La trampa de la presión social y cómo salir de ella by Caro Sur

¿Cuántas veces has comprado algo solo para darte cuenta, días después, que ni siquiera era lo que querías? Tal vez fue el último modelo de teléfono porque todos lo tienen, o esas salidas costosas a restaurantes que realmente no disfrutas, pero sentiste que debías hacer para “estar a la altura”. Este tipo de decisiones no solo afectan nuestro bolsillo, sino también nuestra felicidad.

La presión social: un enemigo invisible

Vivimos en una sociedad que constantemente nos dice cómo debemos vivir y en qué debemos gastar. Las redes sociales nos bombardean con imágenes de “vidas perfectas” y estilos de vida lujosos que parecen ser la norma. Nos lleva a pensar que, si no tenemos lo mismo, estamos fallando. Este fenómeno se llama presión social de consumo, y es más común de lo que creemos.

Muchas veces, gastamos en cosas que ni siquiera valoramos, solo para cumplir con expectativas externas. Esto nos lleva a un círculo vicioso de frustración financiera y personal. ¿El resultado? Estamos endeudados, insatisfechos y lejos de nuestras verdaderas prioridades.

Ramit Sethi y las reglas de oro del dinero

Aquí es donde el concepto de Ramit Sethi sobre “gastar en lo que amas y recortar en lo que no” se vuelve clave. No se trata de privarte de todo, sino de ser intencional con tu dinero.

  • Gastar sin culpa: Ramit propone que está bien gastar en lo que realmente te importa y te hace feliz, pero con consciencia. Por ejemplo, si amas viajar, puedes destinar un porcentaje claro de tu presupuesto a esta actividad sin sentirte culpable.
  • Reducir en lo que no importa: Al mismo tiempo, enfatiza la importancia de recortar en gastos que no te aportan valor. Esto puede ser eliminar suscripciones que no usas o evitar compras impulsivas que son resultado de la presión social.
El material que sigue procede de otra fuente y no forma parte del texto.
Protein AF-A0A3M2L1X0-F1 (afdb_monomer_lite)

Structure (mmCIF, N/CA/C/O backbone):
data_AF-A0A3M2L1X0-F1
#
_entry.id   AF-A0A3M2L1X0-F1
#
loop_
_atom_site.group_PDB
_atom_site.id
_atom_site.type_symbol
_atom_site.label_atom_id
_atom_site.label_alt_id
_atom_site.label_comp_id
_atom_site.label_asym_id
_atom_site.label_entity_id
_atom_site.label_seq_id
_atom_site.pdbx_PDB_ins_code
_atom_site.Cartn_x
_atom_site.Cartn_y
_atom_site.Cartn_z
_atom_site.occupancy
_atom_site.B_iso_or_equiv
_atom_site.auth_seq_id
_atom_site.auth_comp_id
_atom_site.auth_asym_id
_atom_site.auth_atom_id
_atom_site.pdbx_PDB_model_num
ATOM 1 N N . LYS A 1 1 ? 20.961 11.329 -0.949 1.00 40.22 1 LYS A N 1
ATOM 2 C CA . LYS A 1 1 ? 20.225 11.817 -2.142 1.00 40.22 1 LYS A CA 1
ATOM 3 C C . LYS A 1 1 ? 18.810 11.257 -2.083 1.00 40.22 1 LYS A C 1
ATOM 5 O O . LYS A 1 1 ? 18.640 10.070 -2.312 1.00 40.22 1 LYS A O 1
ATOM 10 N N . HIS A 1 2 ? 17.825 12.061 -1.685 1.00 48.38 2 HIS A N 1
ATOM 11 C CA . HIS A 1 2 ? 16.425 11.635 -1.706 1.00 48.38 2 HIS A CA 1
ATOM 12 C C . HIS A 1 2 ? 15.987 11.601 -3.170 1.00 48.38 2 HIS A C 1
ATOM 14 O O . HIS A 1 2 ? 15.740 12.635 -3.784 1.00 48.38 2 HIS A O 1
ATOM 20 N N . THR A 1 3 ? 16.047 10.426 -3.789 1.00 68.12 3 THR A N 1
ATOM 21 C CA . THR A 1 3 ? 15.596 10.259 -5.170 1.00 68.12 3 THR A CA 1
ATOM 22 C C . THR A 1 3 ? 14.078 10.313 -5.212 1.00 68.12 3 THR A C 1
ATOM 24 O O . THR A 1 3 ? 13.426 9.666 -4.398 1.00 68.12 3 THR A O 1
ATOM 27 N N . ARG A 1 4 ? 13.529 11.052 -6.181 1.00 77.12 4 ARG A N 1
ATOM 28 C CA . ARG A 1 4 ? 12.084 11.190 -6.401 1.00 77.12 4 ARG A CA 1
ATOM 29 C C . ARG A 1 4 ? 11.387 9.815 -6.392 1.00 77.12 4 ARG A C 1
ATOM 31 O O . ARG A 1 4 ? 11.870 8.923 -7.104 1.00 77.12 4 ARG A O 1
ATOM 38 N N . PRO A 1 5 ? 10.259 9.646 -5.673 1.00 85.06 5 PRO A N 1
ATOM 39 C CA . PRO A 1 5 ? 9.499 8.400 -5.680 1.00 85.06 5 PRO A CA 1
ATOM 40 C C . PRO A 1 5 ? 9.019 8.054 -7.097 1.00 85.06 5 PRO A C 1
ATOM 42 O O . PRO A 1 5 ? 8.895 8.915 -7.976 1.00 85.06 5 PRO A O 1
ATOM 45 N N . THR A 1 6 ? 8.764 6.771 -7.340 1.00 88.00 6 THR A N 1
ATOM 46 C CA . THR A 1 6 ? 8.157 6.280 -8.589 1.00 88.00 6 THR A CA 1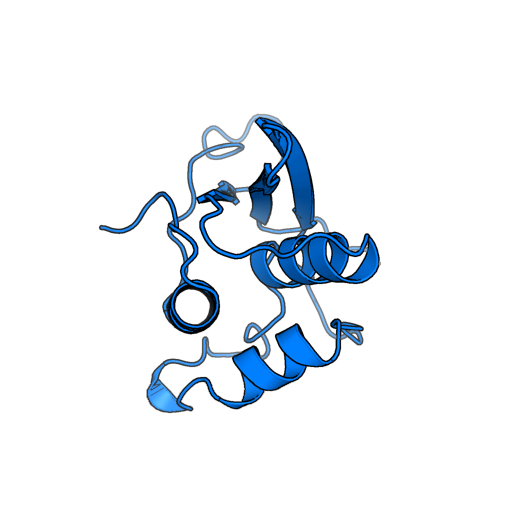
ATOM 47 C C . THR A 1 6 ? 6.646 6.226 -8.534 1.00 88.00 6 THR A C 1
ATOM 49 O O . THR A 1 6 ? 6.004 6.268 -9.583 1.00 88.00 6 THR A O 1
ATOM 52 N N . SER A 1 7 ? 6.076 6.133 -7.341 1.00 90.06 7 SER A N 1
ATOM 53 C CA . SER A 1 7 ? 4.637 6.157 -7.133 1.00 90.06 7 SER A CA 1
ATOM 54 C C . SER A 1 7 ? 4.293 6.792 -5.796 1.00 90.06 7 SER A C 1
ATOM 56 O O . SER A 1 7 ? 5.122 6.832 -4.888 1.00 90.06 7 SER A O 1
ATOM 58 N N . SER A 1 8 ? 3.064 7.268 -5.692 1.00 93.12 8 SER A N 1
ATOM 59 C CA . SER A 1 8 ? 2.428 7.638 -4.434 1.00 93.12 8 SER A CA 1
ATOM 60 C C . SER A 1 8 ? 1.106 6.891 -4.341 1.00 93.12 8 SER A C 1
ATOM 62 O O . SER A 1 8 ? 0.524 6.578 -5.379 1.00 93.12 8 SER A O 1
ATOM 64 N N . ALA A 1 9 ? 0.677 6.559 -3.130 1.00 94.88 9 ALA A N 1
ATOM 65 C CA . ALA A 1 9 ? -0.601 5.920 -2.880 1.00 94.88 9 ALA A CA 1
ATOM 66 C C . ALA A 1 9 ? -1.424 6.726 -1.876 1.00 94.88 9 ALA A C 1
ATOM 68 O O . ALA A 1 9 ? -0.864 7.419 -1.025 1.00 94.88 9 ALA A O 1
ATOM 69 N N . GLY A 1 10 ? -2.742 6.619 -1.994 1.00 95.88 10 GLY A N 1
ATOM 70 C CA . GLY A 1 10 ? -3.717 7.142 -1.051 1.00 95.88 10 GLY A CA 1
ATOM 71 C C . GLY A 1 10 ? -4.635 6.023 -0.576 1.00 95.88 10 GLY A C 1
ATOM 72 O O . GLY A 1 10 ? -5.173 5.283 -1.398 1.00 95.88 10 GLY A O 1
ATOM 73 N N . LEU A 1 11 ? -4.803 5.919 0.739 1.00 96.88 11 LEU A N 1
ATOM 74 C CA . LEU A 1 11 ? -5.765 5.062 1.417 1.00 96.88 11 LEU A CA 1
ATOM 75 C C . LEU A 1 11 ? -6.872 5.935 1.989 1.00 96.88 11 LEU A C 1
ATOM 77 O O . LEU A 1 11 ? -6.603 6.779 2.842 1.00 96.88 11 LEU A O 1
ATOM 81 N N . THR A 1 12 ? -8.104 5.694 1.566 1.00 97.31 12 THR A N 1
ATOM 82 C CA . THR A 1 12 ? -9.289 6.351 2.111 1.00 97.31 12 THR A CA 1
ATOM 83 C C . THR A 1 12 ? -10.121 5.348 2.900 1.00 97.31 12 THR A C 1
ATOM 85 O O . THR A 1 12 ? -10.446 4.275 2.396 1.00 97.31 12 THR A O 1
ATOM 88 N N . VAL A 1 13 ? -10.480 5.698 4.133 1.00 95.94 13 VAL A N 1
ATOM 89 C CA . VAL A 1 13 ? -11.243 4.851 5.062 1.00 95.94 13 VAL A CA 1
ATOM 90 C C . VAL A 1 13 ? -12.389 5.664 5.645 1.00 95.94 13 VAL A C 1
ATOM 92 O O . VAL A 1 13 ? -12.232 6.860 5.877 1.00 95.94 13 VAL A O 1
ATOM 95 N N . THR A 1 14 ? -13.536 5.030 5.882 1.00 93.75 14 THR A N 1
ATOM 96 C CA . THR A 1 14 ? -14.656 5.645 6.609 1.00 93.75 14 THR A CA 1
ATOM 97 C C . THR A 1 14 ? -14.758 4.996 7.982 1.00 93.75 14 THR A C 1
ATOM 99 O O . THR A 1 14 ? -14.874 3.775 8.066 1.00 93.75 14 THR A O 1
ATOM 102 N N . ASP A 1 15 ? -14.672 5.789 9.048 1.00 87.06 15 ASP A N 1
ATOM 103 C CA . ASP A 1 15 ? -14.764 5.280 10.417 1.00 87.06 15 ASP A CA 1
ATOM 104 C C . ASP A 1 15 ? -16.214 4.946 10.825 1.00 87.06 15 ASP A C 1
ATOM 106 O O . ASP A 1 15 ? -17.175 5.218 10.102 1.00 87.06 15 ASP A O 1
ATOM 110 N N . ALA A 1 16 ? -16.388 4.363 12.014 1.00 85.69 16 ALA A N 1
ATOM 111 C CA . ALA A 1 16 ? -17.704 3.990 12.538 1.00 85.69 16 ALA A CA 1
ATOM 112 C C . ALA A 1 16 ? -18.643 5.188 12.789 1.00 85.69 16 ALA A C 1
ATOM 114 O O . ALA A 1 16 ? -19.856 5.006 12.873 1.00 85.69 16 ALA A O 1
ATOM 115 N N . ALA A 1 17 ? -18.099 6.402 12.914 1.00 89.00 17 ALA A N 1
ATOM 116 C CA . ALA A 1 17 ? -18.869 7.637 13.029 1.00 89.00 17 ALA A CA 1
ATOM 117 C C . ALA A 1 17 ? -19.222 8.240 11.653 1.00 89.00 17 ALA A C 1
ATOM 119 O O . ALA A 1 17 ? -19.924 9.248 11.592 1.00 89.00 17 ALA A O 1
ATOM 120 N N . GLY A 1 18 ? -18.775 7.619 10.556 1.00 89.88 18 GLY A N 1
ATOM 121 C CA . GLY A 1 18 ? -19.016 8.068 9.189 1.00 89.88 18 GLY A CA 1
ATOM 122 C C . GLY A 1 18 ? -18.024 9.120 8.690 1.00 89.88 18 GLY A C 1
ATOM 123 O O . GLY A 1 18 ? -18.239 9.670 7.609 1.00 89.88 18 GLY A O 1
ATOM 124 N N . ASN A 1 19 ? -16.947 9.419 9.427 1.00 92.31 19 ASN A N 1
ATOM 125 C CA . ASN A 1 19 ? -15.940 10.369 8.956 1.00 92.31 19 ASN A CA 1
ATOM 126 C C . ASN A 1 19 ? -14.974 9.683 7.997 1.00 92.31 19 ASN A C 1
ATOM 128 O O . ASN A 1 19 ? -14.502 8.572 8.247 1.00 92.31 19 ASN A O 1
ATOM 132 N N . GLN A 1 20 ? -14.640 10.383 6.917 1.00 95.19 20 GLN A N 1
ATOM 133 C CA . GLN A 1 20 ? -13.670 9.908 5.948 1.00 95.19 20 GLN A CA 1
ATOM 134 C C . GLN A 1 20 ? -12.265 10.405 6.302 1.00 95.19 20 GLN A C 1
ATOM 136 O O . GLN A 1 20 ? -12.036 11.603 6.461 1.00 95.19 20 GLN A O 1
ATOM 141 N N . HIS A 1 21 ? -11.314 9.480 6.354 1.00 95.12 21 HIS A N 1
ATOM 142 C CA . HIS A 1 21 ? -9.897 9.736 6.591 1.00 95.12 21 HIS A CA 1
ATOM 143 C C . HIS A 1 21 ? -9.108 9.345 5.350 1.00 95.12 21 HIS A C 1
ATOM 145 O O . HIS A 1 21 ? -9.364 8.291 4.771 1.00 95.12 21 HIS A O 1
ATOM 151 N N . THR A 1 22 ? -8.152 10.177 4.935 1.00 96.81 22 THR A N 1
ATOM 152 C CA . THR A 1 22 ? -7.252 9.854 3.820 1.00 96.81 22 THR A CA 1
ATOM 153 C C . THR A 1 22 ? -5.803 9.931 4.271 1.00 96.81 22 THR A C 1
ATOM 155 O O . THR A 1 22 ? -5.347 10.965 4.752 1.00 96.81 22 THR A O 1
ATOM 158 N N . PHE A 1 23 ? -5.077 8.837 4.067 1.00 96.38 23 PHE A N 1
ATOM 159 C CA . PHE A 1 23 ? -3.662 8.696 4.381 1.00 96.38 23 PHE A CA 1
ATOM 160 C C . PHE A 1 23 ? -2.882 8.499 3.095 1.00 96.38 23 PHE A C 1
ATOM 162 O O . PHE A 1 23 ? -3.290 7.730 2.229 1.00 96.38 23 PHE A O 1
ATOM 169 N N . THR A 1 24 ? -1.753 9.181 2.960 1.00 95.19 24 THR A N 1
ATOM 170 C CA . THR A 1 24 ? -0.911 9.077 1.770 1.00 95.19 24 THR A CA 1
ATOM 171 C C . THR A 1 24 ? 0.441 8.467 2.102 1.00 95.19 24 THR A C 1
ATOM 173 O O . THR A 1 24 ? 0.897 8.487 3.247 1.00 95.19 24 THR A O 1
ATOM 176 N N . GLY A 1 25 ? 1.070 7.899 1.081 1.00 92.19 25 GLY A N 1
ATOM 177 C CA . GLY A 1 25 ? 2.413 7.345 1.143 1.00 92.19 25 GLY A CA 1
ATOM 178 C C . GLY A 1 25 ? 3.130 7.483 -0.194 1.00 92.19 25 GLY A C 1
ATOM 179 O O . GLY A 1 25 ? 2.509 7.642 -1.251 1.00 92.19 25 GLY A O 1
ATOM 180 N N . ALA A 1 26 ? 4.453 7.436 -0.171 1.00 90.44 26 ALA A N 1
ATOM 181 C CA . ALA A 1 26 ? 5.330 7.537 -1.320 1.00 90.44 26 ALA A CA 1
ATOM 182 C C . ALA A 1 26 ? 6.273 6.330 -1.382 1.00 90.44 26 ALA A C 1
ATOM 184 O O . ALA A 1 26 ? 6.830 5.867 -0.395 1.00 90.44 26 ALA A O 1
ATOM 185 N N . SER A 1 27 ? 6.497 5.809 -2.587 1.00 87.12 27 SER A N 1
ATOM 186 C CA . SER A 1 27 ? 7.422 4.690 -2.760 1.00 87.12 27 SER A CA 1
ATOM 187 C C . SER A 1 27 ? 8.856 5.108 -2.434 1.00 87.12 27 SER A C 1
ATOM 189 O O . SER A 1 27 ? 9.330 6.118 -2.967 1.00 87.12 27 SER A O 1
ATOM 191 N N . ILE A 1 28 ? 9.597 4.286 -1.701 1.00 83.81 28 ILE A N 1
ATOM 192 C CA . ILE A 1 28 ? 11.012 4.545 -1.425 1.00 83.81 28 ILE A CA 1
ATOM 193 C C . ILE A 1 28 ? 11.872 4.002 -2.570 1.00 83.81 28 ILE A C 1
ATOM 195 O O . ILE A 1 28 ? 11.740 2.851 -2.986 1.00 83.81 28 ILE A O 1
ATOM 199 N N . LYS A 1 29 ? 12.789 4.835 -3.074 1.00 69.06 29 LYS A N 1
ATOM 200 C CA . LYS A 1 29 ? 13.825 4.437 -4.037 1.00 69.06 29 LYS A CA 1
ATOM 201 C C . LYS A 1 29 ? 15.194 4.361 -3.362 1.00 69.06 29 LYS A C 1
ATOM 203 O O . LYS A 1 29 ? 15.619 5.323 -2.729 1.00 69.06 29 LYS A O 1
ATOM 208 N N . GLY A 1 30 ? 15.915 3.265 -3.604 1.00 55.94 30 GLY A N 1
ATOM 209 C CA . GLY A 1 30 ? 17.254 3.034 -3.052 1.00 55.94 30 GLY A CA 1
ATOM 210 C C . GLY A 1 30 ? 17.237 2.428 -1.643 1.00 55.94 30 GLY A C 1
ATOM 211 O O . GLY A 1 30 ? 16.194 2.355 -0.998 1.00 55.94 30 GLY A O 1
ATOM 212 N N . GLY A 1 31 ? 18.400 1.939 -1.201 1.00 50.91 31 GLY A N 1
ATOM 213 C CA . GLY A 1 31 ? 18.581 1.354 0.129 1.00 50.91 31 GLY A CA 1
ATOM 214 C C . GLY A 1 31 ? 18.329 2.377 1.239 1.00 50.91 31 GLY A C 1
ATOM 215 O O . GLY A 1 31 ? 18.828 3.498 1.183 1.00 50.91 31 GLY A O 1
ATOM 216 N N . GLY A 1 32 ? 17.532 1.969 2.220 1.00 54.66 32 GLY A N 1
ATOM 217 C CA . GLY A 1 32 ? 17.110 2.734 3.392 1.00 54.66 32 GLY A CA 1
ATOM 218 C C . GLY A 1 32 ? 16.096 1.906 4.177 1.00 54.66 32 GLY A C 1
ATOM 219 O O . GLY A 1 32 ? 15.409 1.072 3.574 1.00 54.66 32 GLY A O 1
ATOM 220 N N . ASP A 1 33 ? 16.025 2.085 5.489 1.00 59.06 33 ASP A N 1
ATOM 221 C CA . ASP A 1 33 ? 15.085 1.333 6.316 1.00 59.06 33 ASP A CA 1
ATOM 222 C C . ASP A 1 33 ? 13.671 1.877 6.133 1.00 59.06 33 ASP A C 1
ATOM 224 O O . ASP A 1 33 ? 13.442 3.088 6.135 1.00 59.06 33 ASP A O 1
ATOM 228 N N . HIS A 1 34 ? 12.719 0.971 5.925 1.00 71.50 34 HIS A N 1
ATOM 229 C CA . HIS A 1 34 ? 11.307 1.309 5.903 1.00 71.50 34 HIS A CA 1
ATOM 230 C C . HIS A 1 34 ? 10.737 0.959 7.275 1.00 71.50 34 HIS A C 1
ATOM 232 O O . HIS A 1 34 ? 10.552 -0.215 7.585 1.00 71.50 34 HIS A O 1
ATOM 238 N N . ASN A 1 35 ? 10.539 1.971 8.122 1.00 84.88 35 ASN A N 1
ATOM 239 C CA . ASN A 1 35 ? 9.994 1.781 9.464 1.00 84.88 35 ASN A CA 1
ATOM 240 C C . ASN A 1 35 ? 8.474 1.588 9.384 1.00 84.88 35 ASN A C 1
ATOM 242 O O . ASN A 1 35 ? 7.706 2.537 9.541 1.00 84.88 35 ASN A O 1
ATOM 246 N N . LEU A 1 36 ? 8.059 0.367 9.056 1.00 92.19 36 LEU A N 1
ATOM 247 C CA . LEU A 1 36 ? 6.656 -0.015 8.975 1.00 92.19 36 LEU A CA 1
ATOM 248 C C . LEU A 1 36 ? 6.026 -0.136 10.357 1.00 92.19 36 LEU A C 1
ATOM 250 O O . LEU A 1 36 ? 6.668 -0.580 11.309 1.00 92.19 36 LEU A O 1
ATOM 254 N N . HIS A 1 37 ? 4.730 0.169 10.441 1.00 95.69 37 HIS A N 1
ATOM 255 C CA . HIS A 1 37 ? 3.944 -0.239 11.601 1.00 95.69 37 HIS A CA 1
ATOM 256 C C . HIS A 1 37 ? 4.033 -1.775 11.751 1.00 95.69 37 HIS A C 1
ATOM 258 O O . HIS A 1 37 ? 3.965 -2.470 10.729 1.00 95.69 37 HIS A O 1
ATOM 264 N N . PRO A 1 38 ? 4.154 -2.333 12.974 1.00 96.12 38 PRO A N 1
ATOM 265 C CA . PRO A 1 38 ? 4.354 -3.771 13.181 1.00 96.12 38 PRO A CA 1
ATOM 266 C C . PRO A 1 38 ? 3.343 -4.664 12.452 1.00 96.12 38 PRO A C 1
ATOM 268 O O . PRO A 1 38 ? 3.728 -5.664 11.850 1.00 96.12 38 PRO A O 1
ATOM 271 N N . ASP A 1 39 ? 2.067 -4.272 12.418 1.00 96.50 39 ASP A N 1
ATOM 272 C CA . ASP A 1 39 ? 1.034 -5.031 11.699 1.00 96.50 39 ASP A CA 1
ATOM 273 C C . ASP A 1 39 ? 1.234 -5.020 10.177 1.00 96.50 39 ASP A C 1
ATOM 275 O O . ASP A 1 39 ? 0.957 -6.015 9.504 1.00 96.50 39 ASP A O 1
ATOM 279 N N . VAL A 1 40 ? 1.749 -3.917 9.626 1.00 96.12 40 VAL A N 1
ATOM 280 C CA . VAL A 1 40 ? 2.058 -3.802 8.193 1.00 96.12 40 VAL A CA 1
ATOM 281 C C . VAL A 1 40 ? 3.286 -4.637 7.863 1.00 96.12 40 VAL A C 1
ATOM 283 O O . VAL A 1 40 ? 3.264 -5.381 6.884 1.00 96.12 40 VAL A O 1
ATOM 286 N N . GLN A 1 41 ? 4.325 -4.580 8.704 1.00 95.06 41 GLN A N 1
ATOM 287 C CA . GLN A 1 41 ? 5.502 -5.441 8.576 1.00 95.06 41 GLN A CA 1
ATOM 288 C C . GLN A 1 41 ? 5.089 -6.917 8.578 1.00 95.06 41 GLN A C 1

Cómo identificar tus prioridades

  1. Define tus “gastos de valor”: ¿Qué cosas o experiencias realmente te emocionan y te hacen feliz? Para algunas personas puede ser viajar, para otras disfrutar un buen café, o tal vez invertir en su educación.
  2. Diferencia lo que amas de lo que “deberías” amar: Pregúntate si estás gastando en algo porque realmente lo disfrutas o porque sientes que deberías hacerlo para encajar.
  3. Estructura tu presupuesto con intención: Ramit sugiere un desglose simple:
    • 50-60% para gastos esenciales (alquiler, comida, transporte).
    • 20-30% para gastos de disfrute (lo que realmente amas).
    • 20% o más para ahorro e inversión.

Este enfoque te permite disfrutar del presente sin descuidar tu futuro financiero.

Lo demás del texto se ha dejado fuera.